Interpretation of GAM diagnostics

Question

I am hoping to get some advice on my below gam diagnostics and whether my model needs further refining or is adequate as is?

I have conducted a randomised controlled trial to test if tagging impacts the growth of pythons. Pythons were allocated to two groups (tagged vs untagged) and their weight measured at six approximately evenly spaced time points starting from hatching and ending almost 400 days later.

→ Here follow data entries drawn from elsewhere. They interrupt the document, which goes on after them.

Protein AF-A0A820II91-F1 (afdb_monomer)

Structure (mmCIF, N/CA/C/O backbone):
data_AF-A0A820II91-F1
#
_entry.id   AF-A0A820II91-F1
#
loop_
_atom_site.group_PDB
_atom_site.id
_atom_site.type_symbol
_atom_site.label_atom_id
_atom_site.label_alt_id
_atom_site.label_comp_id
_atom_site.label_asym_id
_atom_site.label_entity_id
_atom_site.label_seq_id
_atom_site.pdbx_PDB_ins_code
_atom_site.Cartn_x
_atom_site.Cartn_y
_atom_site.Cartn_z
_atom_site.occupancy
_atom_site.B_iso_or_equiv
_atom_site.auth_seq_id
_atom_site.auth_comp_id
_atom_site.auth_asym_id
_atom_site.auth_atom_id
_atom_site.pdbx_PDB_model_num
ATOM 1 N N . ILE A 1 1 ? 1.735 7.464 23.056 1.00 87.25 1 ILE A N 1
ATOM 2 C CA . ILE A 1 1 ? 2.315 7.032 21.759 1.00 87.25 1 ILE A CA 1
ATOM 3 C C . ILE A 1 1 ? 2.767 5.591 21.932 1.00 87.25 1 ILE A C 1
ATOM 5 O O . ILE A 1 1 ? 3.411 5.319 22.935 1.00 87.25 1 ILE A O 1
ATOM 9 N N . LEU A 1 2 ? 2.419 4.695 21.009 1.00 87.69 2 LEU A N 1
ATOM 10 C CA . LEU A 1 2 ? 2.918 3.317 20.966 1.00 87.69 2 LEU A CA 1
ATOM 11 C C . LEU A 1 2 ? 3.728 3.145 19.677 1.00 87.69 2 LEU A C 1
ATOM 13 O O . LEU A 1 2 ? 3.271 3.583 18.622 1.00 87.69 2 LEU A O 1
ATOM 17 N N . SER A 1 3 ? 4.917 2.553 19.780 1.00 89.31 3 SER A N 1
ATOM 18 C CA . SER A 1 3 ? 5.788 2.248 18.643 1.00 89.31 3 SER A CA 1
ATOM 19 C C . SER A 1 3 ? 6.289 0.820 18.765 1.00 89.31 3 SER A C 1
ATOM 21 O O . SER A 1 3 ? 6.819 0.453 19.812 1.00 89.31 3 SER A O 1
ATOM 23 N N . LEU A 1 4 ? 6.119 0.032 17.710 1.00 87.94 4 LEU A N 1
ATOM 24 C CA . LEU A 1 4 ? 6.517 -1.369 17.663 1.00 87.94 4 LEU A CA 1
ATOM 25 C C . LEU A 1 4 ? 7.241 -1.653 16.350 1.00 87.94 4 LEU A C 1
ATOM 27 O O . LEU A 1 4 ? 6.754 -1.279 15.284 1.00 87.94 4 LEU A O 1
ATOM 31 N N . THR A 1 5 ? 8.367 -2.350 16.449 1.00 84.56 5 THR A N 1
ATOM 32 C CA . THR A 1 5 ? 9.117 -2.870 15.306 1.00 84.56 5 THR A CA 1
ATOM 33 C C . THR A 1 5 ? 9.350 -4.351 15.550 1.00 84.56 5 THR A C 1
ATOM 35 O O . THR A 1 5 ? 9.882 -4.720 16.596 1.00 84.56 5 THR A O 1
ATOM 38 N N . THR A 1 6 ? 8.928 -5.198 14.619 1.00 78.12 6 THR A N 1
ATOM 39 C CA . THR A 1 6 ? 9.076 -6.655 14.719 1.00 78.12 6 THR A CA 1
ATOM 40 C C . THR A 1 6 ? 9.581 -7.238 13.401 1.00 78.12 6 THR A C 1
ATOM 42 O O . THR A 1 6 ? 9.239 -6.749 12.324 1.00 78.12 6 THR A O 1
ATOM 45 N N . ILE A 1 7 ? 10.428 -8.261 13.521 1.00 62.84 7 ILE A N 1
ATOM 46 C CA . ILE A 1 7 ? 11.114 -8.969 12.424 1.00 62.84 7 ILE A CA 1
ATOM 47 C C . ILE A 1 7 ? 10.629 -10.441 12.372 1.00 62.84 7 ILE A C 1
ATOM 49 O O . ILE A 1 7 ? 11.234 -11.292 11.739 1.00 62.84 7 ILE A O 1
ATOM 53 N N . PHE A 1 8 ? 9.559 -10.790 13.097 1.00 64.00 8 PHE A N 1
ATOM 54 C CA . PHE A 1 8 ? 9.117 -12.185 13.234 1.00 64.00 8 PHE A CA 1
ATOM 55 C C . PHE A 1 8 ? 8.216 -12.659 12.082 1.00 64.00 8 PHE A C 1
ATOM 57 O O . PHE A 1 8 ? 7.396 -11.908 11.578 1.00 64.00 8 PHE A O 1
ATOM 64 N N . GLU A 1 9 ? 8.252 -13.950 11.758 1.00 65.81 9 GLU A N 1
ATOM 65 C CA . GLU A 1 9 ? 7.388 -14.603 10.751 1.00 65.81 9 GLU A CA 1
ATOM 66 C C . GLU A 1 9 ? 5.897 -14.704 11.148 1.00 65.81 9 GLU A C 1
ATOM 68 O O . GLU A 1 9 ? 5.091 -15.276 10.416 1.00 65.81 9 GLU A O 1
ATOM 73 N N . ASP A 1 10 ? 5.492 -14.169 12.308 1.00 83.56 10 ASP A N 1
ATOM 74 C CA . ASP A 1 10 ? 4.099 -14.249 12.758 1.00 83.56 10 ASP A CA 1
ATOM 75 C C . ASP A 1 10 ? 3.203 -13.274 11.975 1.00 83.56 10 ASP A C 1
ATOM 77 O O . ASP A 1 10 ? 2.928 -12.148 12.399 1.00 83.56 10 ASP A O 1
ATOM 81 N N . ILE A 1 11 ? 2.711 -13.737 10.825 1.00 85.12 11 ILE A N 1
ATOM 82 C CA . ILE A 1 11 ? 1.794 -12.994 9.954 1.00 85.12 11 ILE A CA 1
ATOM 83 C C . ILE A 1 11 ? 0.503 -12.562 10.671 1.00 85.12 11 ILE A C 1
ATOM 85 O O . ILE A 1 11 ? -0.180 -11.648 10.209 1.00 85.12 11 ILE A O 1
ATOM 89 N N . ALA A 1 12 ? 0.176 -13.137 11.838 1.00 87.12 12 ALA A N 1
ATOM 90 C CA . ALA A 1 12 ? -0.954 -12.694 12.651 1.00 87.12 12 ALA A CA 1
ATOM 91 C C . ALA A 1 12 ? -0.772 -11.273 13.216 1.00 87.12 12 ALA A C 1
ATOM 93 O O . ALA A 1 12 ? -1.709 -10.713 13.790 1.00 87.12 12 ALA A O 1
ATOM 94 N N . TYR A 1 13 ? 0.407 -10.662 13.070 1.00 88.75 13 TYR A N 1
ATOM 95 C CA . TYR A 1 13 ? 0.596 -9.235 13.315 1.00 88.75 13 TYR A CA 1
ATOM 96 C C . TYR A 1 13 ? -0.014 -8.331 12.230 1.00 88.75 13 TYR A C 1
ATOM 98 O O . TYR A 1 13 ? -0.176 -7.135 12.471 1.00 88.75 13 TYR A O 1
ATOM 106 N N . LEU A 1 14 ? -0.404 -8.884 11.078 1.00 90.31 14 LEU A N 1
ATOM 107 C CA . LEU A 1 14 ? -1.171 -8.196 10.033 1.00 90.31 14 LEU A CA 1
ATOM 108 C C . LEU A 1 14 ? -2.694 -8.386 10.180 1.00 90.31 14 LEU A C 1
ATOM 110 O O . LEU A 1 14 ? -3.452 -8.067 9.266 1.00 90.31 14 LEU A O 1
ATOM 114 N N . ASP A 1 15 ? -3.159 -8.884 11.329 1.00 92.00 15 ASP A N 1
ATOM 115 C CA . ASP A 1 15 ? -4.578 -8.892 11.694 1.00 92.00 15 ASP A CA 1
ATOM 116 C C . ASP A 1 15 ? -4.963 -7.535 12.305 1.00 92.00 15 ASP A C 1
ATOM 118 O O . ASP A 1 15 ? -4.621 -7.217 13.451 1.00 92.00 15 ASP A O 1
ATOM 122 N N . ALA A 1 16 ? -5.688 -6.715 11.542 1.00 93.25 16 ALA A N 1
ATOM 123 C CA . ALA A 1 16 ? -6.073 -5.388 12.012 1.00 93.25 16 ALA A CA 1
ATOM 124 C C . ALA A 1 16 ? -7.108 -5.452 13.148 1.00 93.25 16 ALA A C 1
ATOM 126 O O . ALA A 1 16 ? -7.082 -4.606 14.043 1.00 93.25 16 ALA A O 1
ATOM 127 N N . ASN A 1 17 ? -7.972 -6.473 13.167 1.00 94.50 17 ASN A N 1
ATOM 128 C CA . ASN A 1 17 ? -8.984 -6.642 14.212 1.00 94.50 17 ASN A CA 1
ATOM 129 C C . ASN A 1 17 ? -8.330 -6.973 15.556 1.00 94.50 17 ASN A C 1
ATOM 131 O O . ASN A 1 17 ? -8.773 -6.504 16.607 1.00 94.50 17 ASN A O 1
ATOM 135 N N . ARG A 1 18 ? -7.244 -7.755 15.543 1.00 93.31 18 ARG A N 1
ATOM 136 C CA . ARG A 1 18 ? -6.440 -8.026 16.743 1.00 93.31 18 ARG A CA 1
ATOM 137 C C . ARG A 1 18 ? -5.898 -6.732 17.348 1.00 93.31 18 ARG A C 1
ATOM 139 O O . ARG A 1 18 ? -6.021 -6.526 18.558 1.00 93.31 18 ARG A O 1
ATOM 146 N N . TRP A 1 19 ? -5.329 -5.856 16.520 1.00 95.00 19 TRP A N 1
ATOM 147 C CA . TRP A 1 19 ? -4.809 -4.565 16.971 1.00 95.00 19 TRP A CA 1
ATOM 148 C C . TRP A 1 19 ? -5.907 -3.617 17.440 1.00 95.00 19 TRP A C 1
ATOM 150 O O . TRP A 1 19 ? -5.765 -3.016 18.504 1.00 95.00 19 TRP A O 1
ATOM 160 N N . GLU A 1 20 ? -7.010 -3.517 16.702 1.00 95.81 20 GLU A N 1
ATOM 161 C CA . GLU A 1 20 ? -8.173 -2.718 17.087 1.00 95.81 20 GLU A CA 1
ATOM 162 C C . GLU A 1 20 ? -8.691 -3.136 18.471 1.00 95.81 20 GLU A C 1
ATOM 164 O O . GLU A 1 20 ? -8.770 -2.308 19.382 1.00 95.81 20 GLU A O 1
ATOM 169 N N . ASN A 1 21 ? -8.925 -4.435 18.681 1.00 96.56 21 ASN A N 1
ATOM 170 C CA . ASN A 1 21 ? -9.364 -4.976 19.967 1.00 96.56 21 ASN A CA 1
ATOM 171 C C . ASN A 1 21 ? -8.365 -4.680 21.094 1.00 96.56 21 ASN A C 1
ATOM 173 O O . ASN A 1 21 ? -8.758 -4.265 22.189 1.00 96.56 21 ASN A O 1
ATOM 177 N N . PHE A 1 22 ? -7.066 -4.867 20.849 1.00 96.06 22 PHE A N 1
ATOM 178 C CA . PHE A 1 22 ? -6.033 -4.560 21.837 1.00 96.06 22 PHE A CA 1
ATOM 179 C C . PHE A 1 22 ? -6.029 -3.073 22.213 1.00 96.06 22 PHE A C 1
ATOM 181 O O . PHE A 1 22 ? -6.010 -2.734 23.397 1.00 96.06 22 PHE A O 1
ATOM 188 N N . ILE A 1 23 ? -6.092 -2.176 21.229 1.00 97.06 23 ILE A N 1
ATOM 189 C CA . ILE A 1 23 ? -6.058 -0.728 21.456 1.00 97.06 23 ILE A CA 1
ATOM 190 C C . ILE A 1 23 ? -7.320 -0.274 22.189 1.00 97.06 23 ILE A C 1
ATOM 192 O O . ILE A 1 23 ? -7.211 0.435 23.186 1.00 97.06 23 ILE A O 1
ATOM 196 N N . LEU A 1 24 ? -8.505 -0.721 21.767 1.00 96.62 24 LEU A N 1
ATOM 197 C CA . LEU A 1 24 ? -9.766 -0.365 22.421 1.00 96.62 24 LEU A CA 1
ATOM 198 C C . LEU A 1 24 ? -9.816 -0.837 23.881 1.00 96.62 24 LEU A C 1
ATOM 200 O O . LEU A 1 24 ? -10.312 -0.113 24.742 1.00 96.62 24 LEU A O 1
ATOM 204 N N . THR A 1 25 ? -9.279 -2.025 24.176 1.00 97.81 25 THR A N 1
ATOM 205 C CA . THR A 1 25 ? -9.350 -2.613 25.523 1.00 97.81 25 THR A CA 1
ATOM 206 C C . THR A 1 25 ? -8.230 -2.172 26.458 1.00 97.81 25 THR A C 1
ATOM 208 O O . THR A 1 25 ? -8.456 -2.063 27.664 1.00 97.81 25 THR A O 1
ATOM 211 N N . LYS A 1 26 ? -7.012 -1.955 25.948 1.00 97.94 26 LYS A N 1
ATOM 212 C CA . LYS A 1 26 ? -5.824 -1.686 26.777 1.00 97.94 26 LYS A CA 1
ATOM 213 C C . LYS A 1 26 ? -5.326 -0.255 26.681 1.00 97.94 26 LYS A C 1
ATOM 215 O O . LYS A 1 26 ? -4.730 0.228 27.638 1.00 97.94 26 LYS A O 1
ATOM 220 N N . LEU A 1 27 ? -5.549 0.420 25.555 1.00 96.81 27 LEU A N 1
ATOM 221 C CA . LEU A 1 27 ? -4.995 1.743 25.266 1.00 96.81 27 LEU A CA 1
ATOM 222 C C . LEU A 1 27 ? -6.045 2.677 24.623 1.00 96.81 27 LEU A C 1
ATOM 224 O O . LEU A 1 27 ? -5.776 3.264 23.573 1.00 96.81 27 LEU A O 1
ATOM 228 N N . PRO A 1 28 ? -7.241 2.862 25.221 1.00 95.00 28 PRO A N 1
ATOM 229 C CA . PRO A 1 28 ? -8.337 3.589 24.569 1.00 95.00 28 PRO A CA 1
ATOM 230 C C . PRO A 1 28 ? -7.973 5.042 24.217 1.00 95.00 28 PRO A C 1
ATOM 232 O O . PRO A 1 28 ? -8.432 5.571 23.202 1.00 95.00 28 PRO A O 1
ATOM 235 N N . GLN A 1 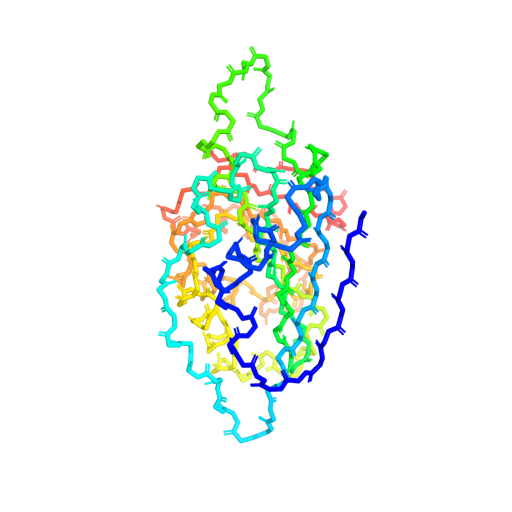29 ? -7.086 5.653 25.012 1.00 95.50 29 GLN A N 1
ATOM 236 C CA . GLN A 1 29 ? -6.575 7.021 24.852 1.00 95.50 29 GLN A CA 1
ATOM 237 C C . GLN A 1 29 ? -5.362 7.123 23.903 1.00 95.50 29 GLN A C 1
ATOM 239 O O . GLN A 1 29 ? -4.689 8.150 23.863 1.00 95.50 29 GLN A O 1
ATOM 244 N N . LEU A 1 30 ? -5.022 6.065 23.157 1.00 96.00 30 LEU A N 1
ATOM 245 C CA . LEU A 1 30 ? -3.857 6.072 22.272 1.00 96.00 30 LEU A CA 1
ATOM 246 C C . LEU A 1 30 ? -4.036 7.046 21.100 1.00 96.00 30 LEU A C 1
ATOM 248 O O . LEU A 1 30 ? -4.764 6.764 20.156 1.00 96.00 30 LEU A O 1
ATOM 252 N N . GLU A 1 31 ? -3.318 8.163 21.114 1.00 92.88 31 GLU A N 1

I have built a series of GAMs and used AIC for variable selection. My final GAM is below. It includes:

• a discrete fixed effect for tagged vs untagged pythons
• a discrete fixed effect for sexes
• separate smooths for sexes through time/across python age
• a random intercept for individual python
• a random slope for individual python through time/across age

wt9 <- gam(weight_t ~ 
             tagged + 
             sex_t0 +
             s(age.x, by = sex_t0, k = 5) + 
             s(scale_id, bs = "re") + 
             s(age.x, scale_id, bs = "re"), 
           data = long, 
           method = "REML")

I then used gam.check() to assess diagnostics for my model.

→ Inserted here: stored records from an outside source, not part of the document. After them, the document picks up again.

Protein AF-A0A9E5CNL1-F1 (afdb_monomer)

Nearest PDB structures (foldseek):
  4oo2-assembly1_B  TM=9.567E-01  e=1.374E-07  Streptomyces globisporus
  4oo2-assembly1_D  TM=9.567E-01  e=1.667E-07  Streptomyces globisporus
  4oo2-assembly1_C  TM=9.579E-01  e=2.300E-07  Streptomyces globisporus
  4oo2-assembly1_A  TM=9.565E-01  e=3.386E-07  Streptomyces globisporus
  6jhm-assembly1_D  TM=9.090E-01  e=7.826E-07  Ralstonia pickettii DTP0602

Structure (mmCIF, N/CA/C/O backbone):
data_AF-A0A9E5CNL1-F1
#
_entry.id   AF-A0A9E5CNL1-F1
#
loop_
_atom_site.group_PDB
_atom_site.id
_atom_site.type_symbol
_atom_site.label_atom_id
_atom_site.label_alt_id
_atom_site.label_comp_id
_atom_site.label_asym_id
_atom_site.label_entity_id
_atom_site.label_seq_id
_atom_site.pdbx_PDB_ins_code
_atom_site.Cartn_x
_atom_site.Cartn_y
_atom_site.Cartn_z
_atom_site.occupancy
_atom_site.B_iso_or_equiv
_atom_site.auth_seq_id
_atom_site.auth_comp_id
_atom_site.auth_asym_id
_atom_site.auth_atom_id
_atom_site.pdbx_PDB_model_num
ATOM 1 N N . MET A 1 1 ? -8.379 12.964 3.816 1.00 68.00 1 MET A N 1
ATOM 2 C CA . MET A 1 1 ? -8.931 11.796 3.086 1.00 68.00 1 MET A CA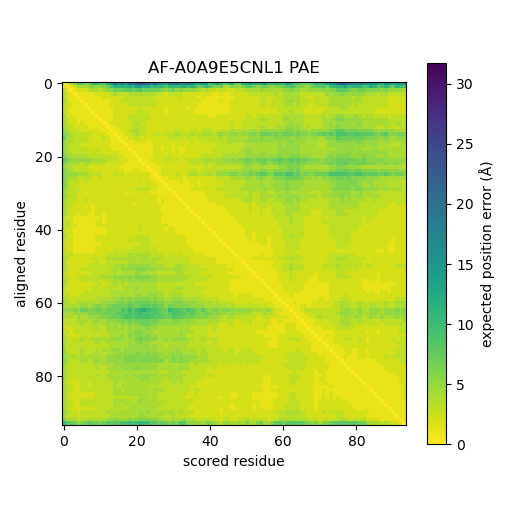 1
ATOM 3 C C . MET A 1 1 ? -7.792 10.830 2.788 1.00 68.00 1 MET A C 1
ATOM 5 O O . MET A 1 1 ? -6.654 11.289 2.736 1.00 68.00 1 MET A O 1
ATOM 9 N N . PRO A 1 2 ? -8.049 9.519 2.647 1.00 80.19 2 PRO A N 1
ATOM 10 C CA . PRO A 1 2 ? -7.014 8.552 2.289 1.00 80.19 2 PRO A CA 1
ATOM 11 C C . PRO A 1 2 ? -6.397 8.894 0.929 1.00 80.19 2 PRO A C 1
ATOM 13 O O . PRO A 1 2 ? -7.105 9.372 0.047 1.00 80.19 2 PRO A O 1
ATOM 16 N N . ARG A 1 3 ? -5.090 8.646 0.769 1.00 88.88 3 ARG A N 1
ATOM 17 C CA . ARG A 1 3 ? -4.398 8.849 -0.514 1.00 88.88 3 ARG A CA 1
ATOM 18 C C . ARG A 1 3 ? -5.040 8.010 -1.617 1.00 88.88 3 ARG A C 1
ATOM 20 O O . ARG A 1 3 ? -5.318 6.836 -1.386 1.00 88.88 3 ARG A O 1
ATOM 27 N N . THR A 1 4 ? -5.182 8.599 -2.796 1.00 94.06 4 THR A N 1
ATOM 28 C CA . THR A 1 4 ? -5.622 7.930 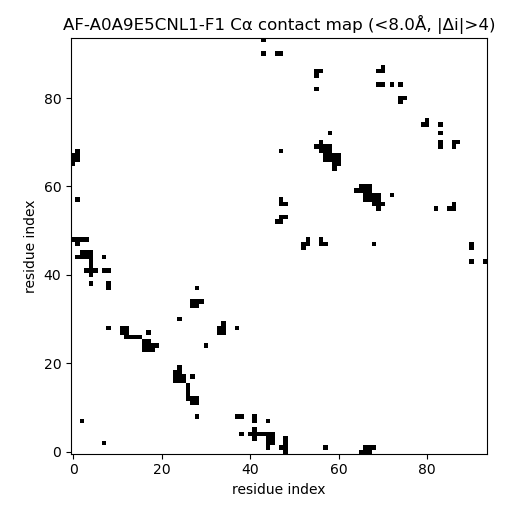-4.028 1.00 94.06 4 THR A CA 1
ATOM 29 C C . THR A 1 4 ? -4.463 7.207 -4.719 1.00 94.06 4 THR A C 1
ATOM 31 O O . THR A 1 4 ? -3.283 7.493 -4.477 1.00 94.06 4 THR A O 1
ATOM 34 N N . GLY A 1 5 ? -4.785 6.287 -5.626 1.00 95.69 5 GLY A N 1
ATOM 35 C CA . GLY A 1 5 ? -3.817 5.620 -6.490 1.00 95.69 5 GLY A CA 1
ATOM 36 C C . GLY A 1 5 ? -3.057 6.603 -7.379 1.00 95.69 5 GLY A C 1
ATOM 37 O O . GLY A 1 5 ? -1.844 6.468 -7.551 1.00 95.69 5 GLY A O 1
ATOM 38 N N . ALA A 1 6 ? -3.726 7.651 -7.870 1.00 95.81 6 ALA A N 1
ATOM 39 C CA . ALA A 1 6 ? -3.096 8.713 -8.656 1.00 95.81 6 ALA A CA 1
ATOM 40 C C . ALA A 1 6 ? -2.034 9.482 -7.850 1.00 95.81 6 ALA A C 1
ATOM 42 O O . ALA A 1 6 ? -0.907 9.660 -8.320 1.00 95.81 6 ALA A O 1
ATOM 43 N N . GLU A 1 7 ? -2.353 9.874 -6.613 1.00 95.50 7 GLU A N 1
ATOM 44 C CA . GLU A 1 7 ? -1.404 10.537 -5.708 1.00 95.50 7 GLU A CA 1
ATOM 45 C C . GLU A 1 7 ? -0.230 9.619 -5.342 1.00 95.50 7 GLU A C 1
ATOM 47 O O . GLU A 1 7 ? 0.915 10.070 -5.260 1.00 95.50 7 GLU A O 1
ATOM 52 N N . TYR A 1 8 ? -0.485 8.320 -5.148 1.00 96.25 8 TYR A N 1
ATOM 53 C CA . TYR A 1 8 ? 0.577 7.335 -4.951 1.00 96.25 8 TYR A CA 1
ATOM 54 C C . TYR A 1 8 ? 1.514 7.269 -6.162 1.00 96.25 8 TYR A C 1
ATOM 56 O O . TYR A 1 8 ? 2.726 7.399 -5.984 1.00 96.25 8 TYR A O 1
ATOM 64 N N . LEU A 1 9 ? 0.971 7.122 -7.376 1.00 96.69 9 LEU A N 1
ATOM 65 C CA . LEU A 1 9 ? 1.754 7.053 -8.612 1.00 96.69 9 LEU A CA 1
ATOM 66 C C . LEU A 1 9 ? 2.576 8.320 -8.846 1.00 96.69 9 LEU A C 1
ATOM 68 O O . LEU A 1 9 ? 3.726 8.235 -9.268 1.00 96.69 9 LEU A O 1
ATOM 72 N N . GLN A 1 10 ? 2.020 9.492 -8.542 1.00 95.88 10 GLN A N 1
ATOM 73 C CA . GLN A 1 10 ? 2.769 10.742 -8.603 1.00 95.88 10 GLN A CA 1
ATOM 74 C C . GLN A 1 10 ? 3.920 10.754 -7.592 1.00 95.88 10 GLN A C 1
ATOM 76 O O . GLN A 1 10 ? 5.032 11.139 -7.939 1.00 95.88 10 GLN A O 1
ATOM 81 N N . ARG A 1 11 ? 3.683 10.291 -6.360 1.00 95.19 11 ARG A N 1
ATOM 82 C CA . ARG A 1 11 ? 4.697 10.275 -5.299 1.00 95.19 11 ARG A CA 1
ATOM 83 C C . ARG A 1 11 ? 5.850 9.314 -5.581 1.00 95.19 11 ARG A C 1
ATOM 85 O O . ARG A 1 11 ? 6.968 9.598 -5.172 1.00 95.19 11 ARG A O 1
ATOM 92 N N . VAL A 1 12 ? 5.596 8.172 -6.223 1.00 95.12 12 VAL A N 1
ATOM 93 C CA . VAL A 1 12 ? 6.654 7.186 -6.512 1.00 95.12 12 VAL A CA 1
ATOM 94 C C . VAL A 1 12 ? 7.520 7.536 -7.720 1.00 95.12 12 VAL A C 1
ATOM 96 O O . VAL A 1 12 ? 8.546 6.888 -7.922 1.00 95.12 12 VAL A O 1
ATOM 99 N N . ARG A 1 13 ? 7.148 8.563 -8.492 1.00 94.88 13 ARG A N 1
ATOM 100 C CA . ARG A 1 13 ? 8.019 9.200 -9.488 1.00 94.88 13 ARG A CA 1
ATOM 101 C C . ARG A 1 13 ? 8.981 10.161 -8.792 1.00 94.88 13 ARG A C 1
ATOM 103 O O . ARG A 1 13 ? 8.889 11.377 -8.931 1.00 94.88 13 ARG A O 1
ATOM 110 N N . ASP A 1 14 ? 9.858 9.589 -7.984 1.00 93.81 14 ASP A N 1
ATOM 111 C CA . ASP A 1 14 ? 10.900 10.295 -7.250 1.00 93.81 14 ASP A CA 1
ATOM 112 C C . ASP A 1 14 ? 12.292 9.948 -7.805 1.00 93.81 14 ASP A C 1
ATOM 114 O O . ASP A 1 14 ? 12.438 9.162 -8.741 1.00 93.81 14 ASP A O 1
ATOM 118 N N . ASN A 1 15 ? 13.332 10.530 -7.209 1.00 93.88 15 ASN A N 1
ATOM 119 C C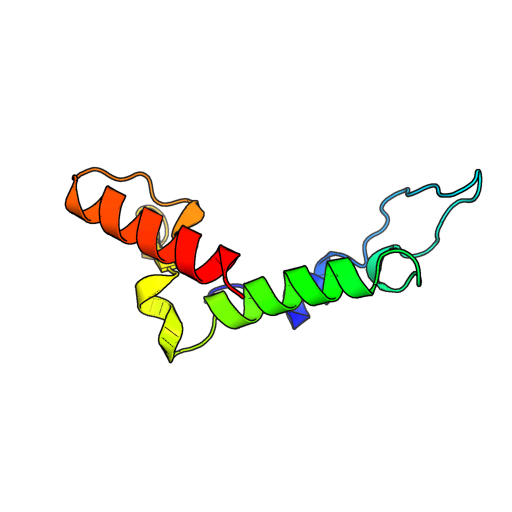A . ASN A 1 15 ? 14.722 10.345 -7.633 1.00 93.88 15 ASN A CA 1
ATOM 120 C C . ASN A 1 15 ? 15.376 9.105 -6.992 1.00 93.88 15 ASN A C 1
ATOM 122 O O . ASN A 1 15 ? 16.551 9.148 -6.621 1.00 93.88 15 ASN A O 1
ATOM 126 N N . ARG A 1 16 ? 14.623 8.014 -6.782 1.00 95.06 16 ARG A N 1
ATOM 127 C CA . ARG A 1 16 ? 15.184 6.771 -6.230 1.00 95.06 16 ARG A CA 1
ATOM 128 C C . ARG A 1 16 ? 16.160 6.119 -7.207 1.00 95.06 16 ARG A C 1
ATOM 130 O O . ARG A 1 16 ? 15.897 6.011 -8.400 1.00 95.06 16 ARG A O 1
ATOM 137 N N . THR A 1 17 ? 17.247 5.581 -6.670 1.00 96.88 17 THR A N 1
ATOM 138 C CA . THR A 1 17 ? 18.238 4.844 -7.456 1.00 96.88 17 THR A CA 1
ATOM 139 C C . THR A 1 17 ? 17.869 3.366 -7.505 1.00 96.88 17 THR A C 1
ATOM 141 O O . THR A 1 17 ? 17.967 2.667 -6.496 1.00 96.88 17 THR A O 1
ATOM 144 N N . VAL A 1 18 ? 17.455 2.880 -8.676 1.00 96.81 18 VAL A N 1
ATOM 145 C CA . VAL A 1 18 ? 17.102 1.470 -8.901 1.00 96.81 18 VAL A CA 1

Note that my model is being used to describe trends and not for prediction. I have also included (or tried and then removed) all of the possible explanatory variables I have. In additional I have tried log transforming my response, due to small weights at start of study and large weights at end of study, but this did not improve my residual plots.

gam.check(wt9, rep = 500) 

Method: REML   Optimizer: outer newton
full convergence after 6 iterations.
Gradient range [-0.001751545,0.00288209]
(score 8980.895 & scale 508965.4).
Hessian positive definite, eigenvalue range [0.001751487,559.9235].
Model rank =  411 / 411 

Basis dimension (k) checking results. Low p-value (k-index<1) may
indicate that k is too low, especially if edf is close to k'.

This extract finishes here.